In “Semiotic scaffolding in Mathematics” Mikkel Willum Johansen and Morten Misfeldt investigate if and how cognitive artifacts offer semiotic scaffolding in the field of mathematics and, furthermore, discuss how such scaffolding functions might have influenced the development of mathematics. The analyses is focused on three cases, 1) the role played by semiotic scaffoldings in concrete, simple calculations; 2) the use of abstract symbols as scaffolding tools in the development of a mathematical theory; and 3) the scaffolding role played by tool/object conversions in the development of a mathematical theory.
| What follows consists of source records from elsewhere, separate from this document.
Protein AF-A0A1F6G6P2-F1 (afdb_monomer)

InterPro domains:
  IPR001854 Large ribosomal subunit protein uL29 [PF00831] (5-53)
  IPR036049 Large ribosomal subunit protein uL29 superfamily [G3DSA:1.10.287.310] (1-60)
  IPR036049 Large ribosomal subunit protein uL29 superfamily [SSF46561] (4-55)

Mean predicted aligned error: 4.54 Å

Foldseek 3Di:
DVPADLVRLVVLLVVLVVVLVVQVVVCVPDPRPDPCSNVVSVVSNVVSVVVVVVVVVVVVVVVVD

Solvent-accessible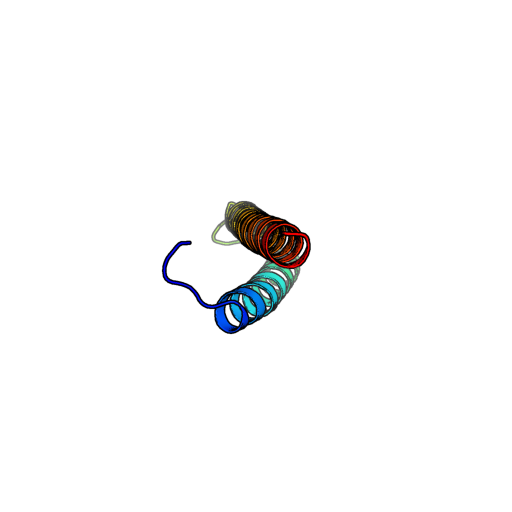 surface area (backbone atoms only — not comparable to full-atom values): 3811 Å² total; per-residue (Å²): 128,90,88,63,51,74,68,55,46,52,49,50,47,53,52,42,51,50,50,41,50,52,52,56,52,60,38,63,87,45,87,55,93,59,82,58,51,62,59,53,37,53,53,52,47,50,51,48,52,51,51,53,50,51,51,55,52,52,55,53,56,62,76,75,110

Organism: NCBI:txid1798533

Nearest PDB structures (foldseek):
  8brm-assembly1_Li  TM=9.162E-01  e=3.491E-01  Giardia l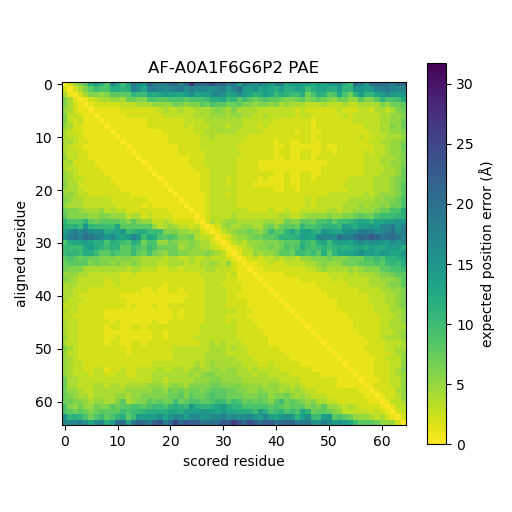amblia ATCC 50803
  4v7j-assembly2_B2  TM=8.930E-01  e=3.726E-01  Thermus thermophilus HB8
  4v8q-assembly1_A2  TM=8.648E-01  e=4.243E-01  Thermus thermophil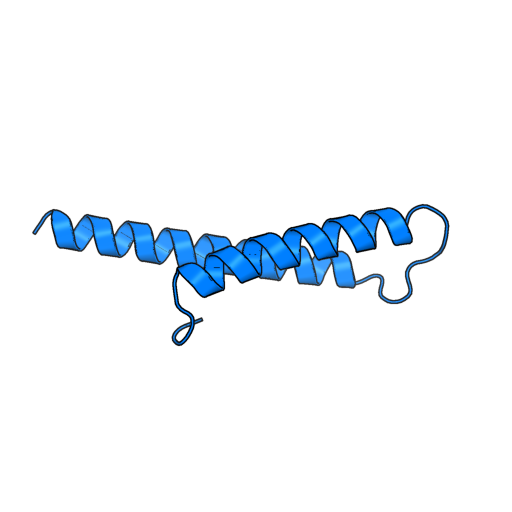us HB8
  4dwl-assembly1_E  TM=4.555E-01  e=7.925E+00  Rauchvirus BPP1

Sequence (65 aa):
MTTTTDTELSKMLSDTRAALRTERFAAAGARPKDSNAPRKFRATIARVLTEQHVRSTISRQVATN

pLDDT: mean 90.89, std 8.33, range [59.97, 98.25]

Radius of gyration: 15.49 Å; Cα contacts (8 Å, |Δi|>4): 25; chains: 1; bounding box: 39×17×41 Å

Secondary structure (DSSP, 8-state):
--S--HHHHHHHHHHHHHHHHHHHHHTSSS--S-TTHHHHHHHHHHHHHHHHHHHHHHHHHHHT-

Structure (mmCIF, N/CA/C/O backbone):
data_AF-A0A1F6G6P2-F1
#
_entry.id   AF-A0A1F6G6P2-F1
#
loop_
_atom_site.group_PDB
_atom_site.id
_atom_site.type_symbol
_atom_site.label_atom_id
_atom_site.label_alt_id
_atom_site.label_comp_id
_atom_site.label_asym_id
_atom_site.label_entity_id
_atom_site.label_seq_id
_atom_site.pdbx_PDB_ins_code
_atom_site.Cartn_x
_atom_site.Cartn_y
_atom_site.Cartn_z
_atom_site.occupancy
_atom_site.B_iso_or_equiv
_atom_site.auth_seq_id
_atom_site.auth_comp_id
_atom_site.auth_asym_id
_atom_site.auth_atom_id
_atom_site.pdbx_PDB_model_num
ATOM 1 N N . MET A 1 1 ? -10.378 7.634 1.517 1.00 64.38 1 MET A N 1
ATOM 2 C CA . MET A 1 1 ? -10.419 6.162 1.378 1.00 64.38 1 MET A CA 1
ATOM 3 C C . MET A 1 1 ? -11.724 5.624 1.972 1.00 64.38 1 MET A C 1
ATOM 5 O O . MET A 1 1 ? -11.731 4.604 2.639 1.00 64.38 1 MET A O 1
ATOM 9 N N . THR A 1 2 ? -12.847 6.316 1.764 1.00 62.75 2 THR A N 1
ATOM 10 C CA . THR A 1 2 ? -14.090 6.070 2.520 1.00 62.75 2 THR A CA 1
ATOM 11 C C . THR A 1 2 ? -15.030 5.073 1.846 1.00 62.75 2 THR A C 1
ATOM 13 O O . THR A 1 2 ? -15.969 4.611 2.476 1.00 62.75 2 THR A O 1
ATOM 16 N N . THR A 1 3 ? -14.771 4.719 0.586 1.00 80.44 3 THR A N 1
ATOM 17 C CA . THR A 1 3 ? -15.585 3.778 -0.200 1.00 80.44 3 THR A CA 1
ATOM 18 C C . THR A 1 3 ? -14.919 2.415 -0.397 1.00 80.44 3 THR A C 1
ATOM 20 O O . THR A 1 3 ? -15.500 1.544 -1.028 1.00 80.44 3 THR A O 1
ATOM 23 N N . THR A 1 4 ? -13.698 2.229 0.111 1.00 85.75 4 THR A N 1
ATOM 24 C CA . THR A 1 4 ? -12.880 1.030 -0.125 1.00 85.75 4 THR A CA 1
ATOM 25 C C . THR A 1 4 ? -13.072 0.020 1.001 1.00 85.75 4 THR A C 1
ATOM 27 O O . THR A 1 4 ? -12.951 0.383 2.175 1.00 85.75 4 THR A O 1
ATOM 30 N N . THR A 1 5 ? -13.336 -1.242 0.673 1.00 92.25 5 THR A N 1
ATOM 31 C CA . THR A 1 5 ? -13.494 -2.321 1.667 1.00 92.25 5 THR A CA 1
ATOM 32 C C . THR A 1 5 ? -12.144 -2.759 2.258 1.00 92.25 5 THR A C 1
ATOM 34 O O . THR A 1 5 ? -11.082 -2.453 1.715 1.00 92.25 5 THR A O 1
ATOM 37 N N . ASP A 1 6 ? -12.146 -3.476 3.387 1.00 91.50 6 ASP A N 1
ATOM 38 C CA . ASP A 1 6 ? -10.899 -3.953 4.021 1.00 91.50 6 ASP A CA 1
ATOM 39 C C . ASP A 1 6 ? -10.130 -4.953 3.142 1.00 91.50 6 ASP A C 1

The final word in this collection of papers goes to John Deely with the paper “Building a scaffold: Semiosis in nature and culture”. Deely defends his extended view of semiosis as being both prior to and independent of living beings. In his own words:

Wherever dyadic interactions result indirectly in a new condition that either moves the universe closer to being able to sustain life, or moves life itself in the direction not merely of sustaining itself but opening the way to new forms of life, we encounter a ‘thirdness’ in nature of exactly the sort that semiosic triadicity alone can explain. This is the process, both within and without the living world, that requires scaffolding .... Thus, while the universe does not consist exclusively of signs, it is yet perfused by Thirdness as the action of signs, beginning as a ‘physiosemiosis’, and only culminating much later (as far as we are concerned!) as ‘anthroposemiosis’.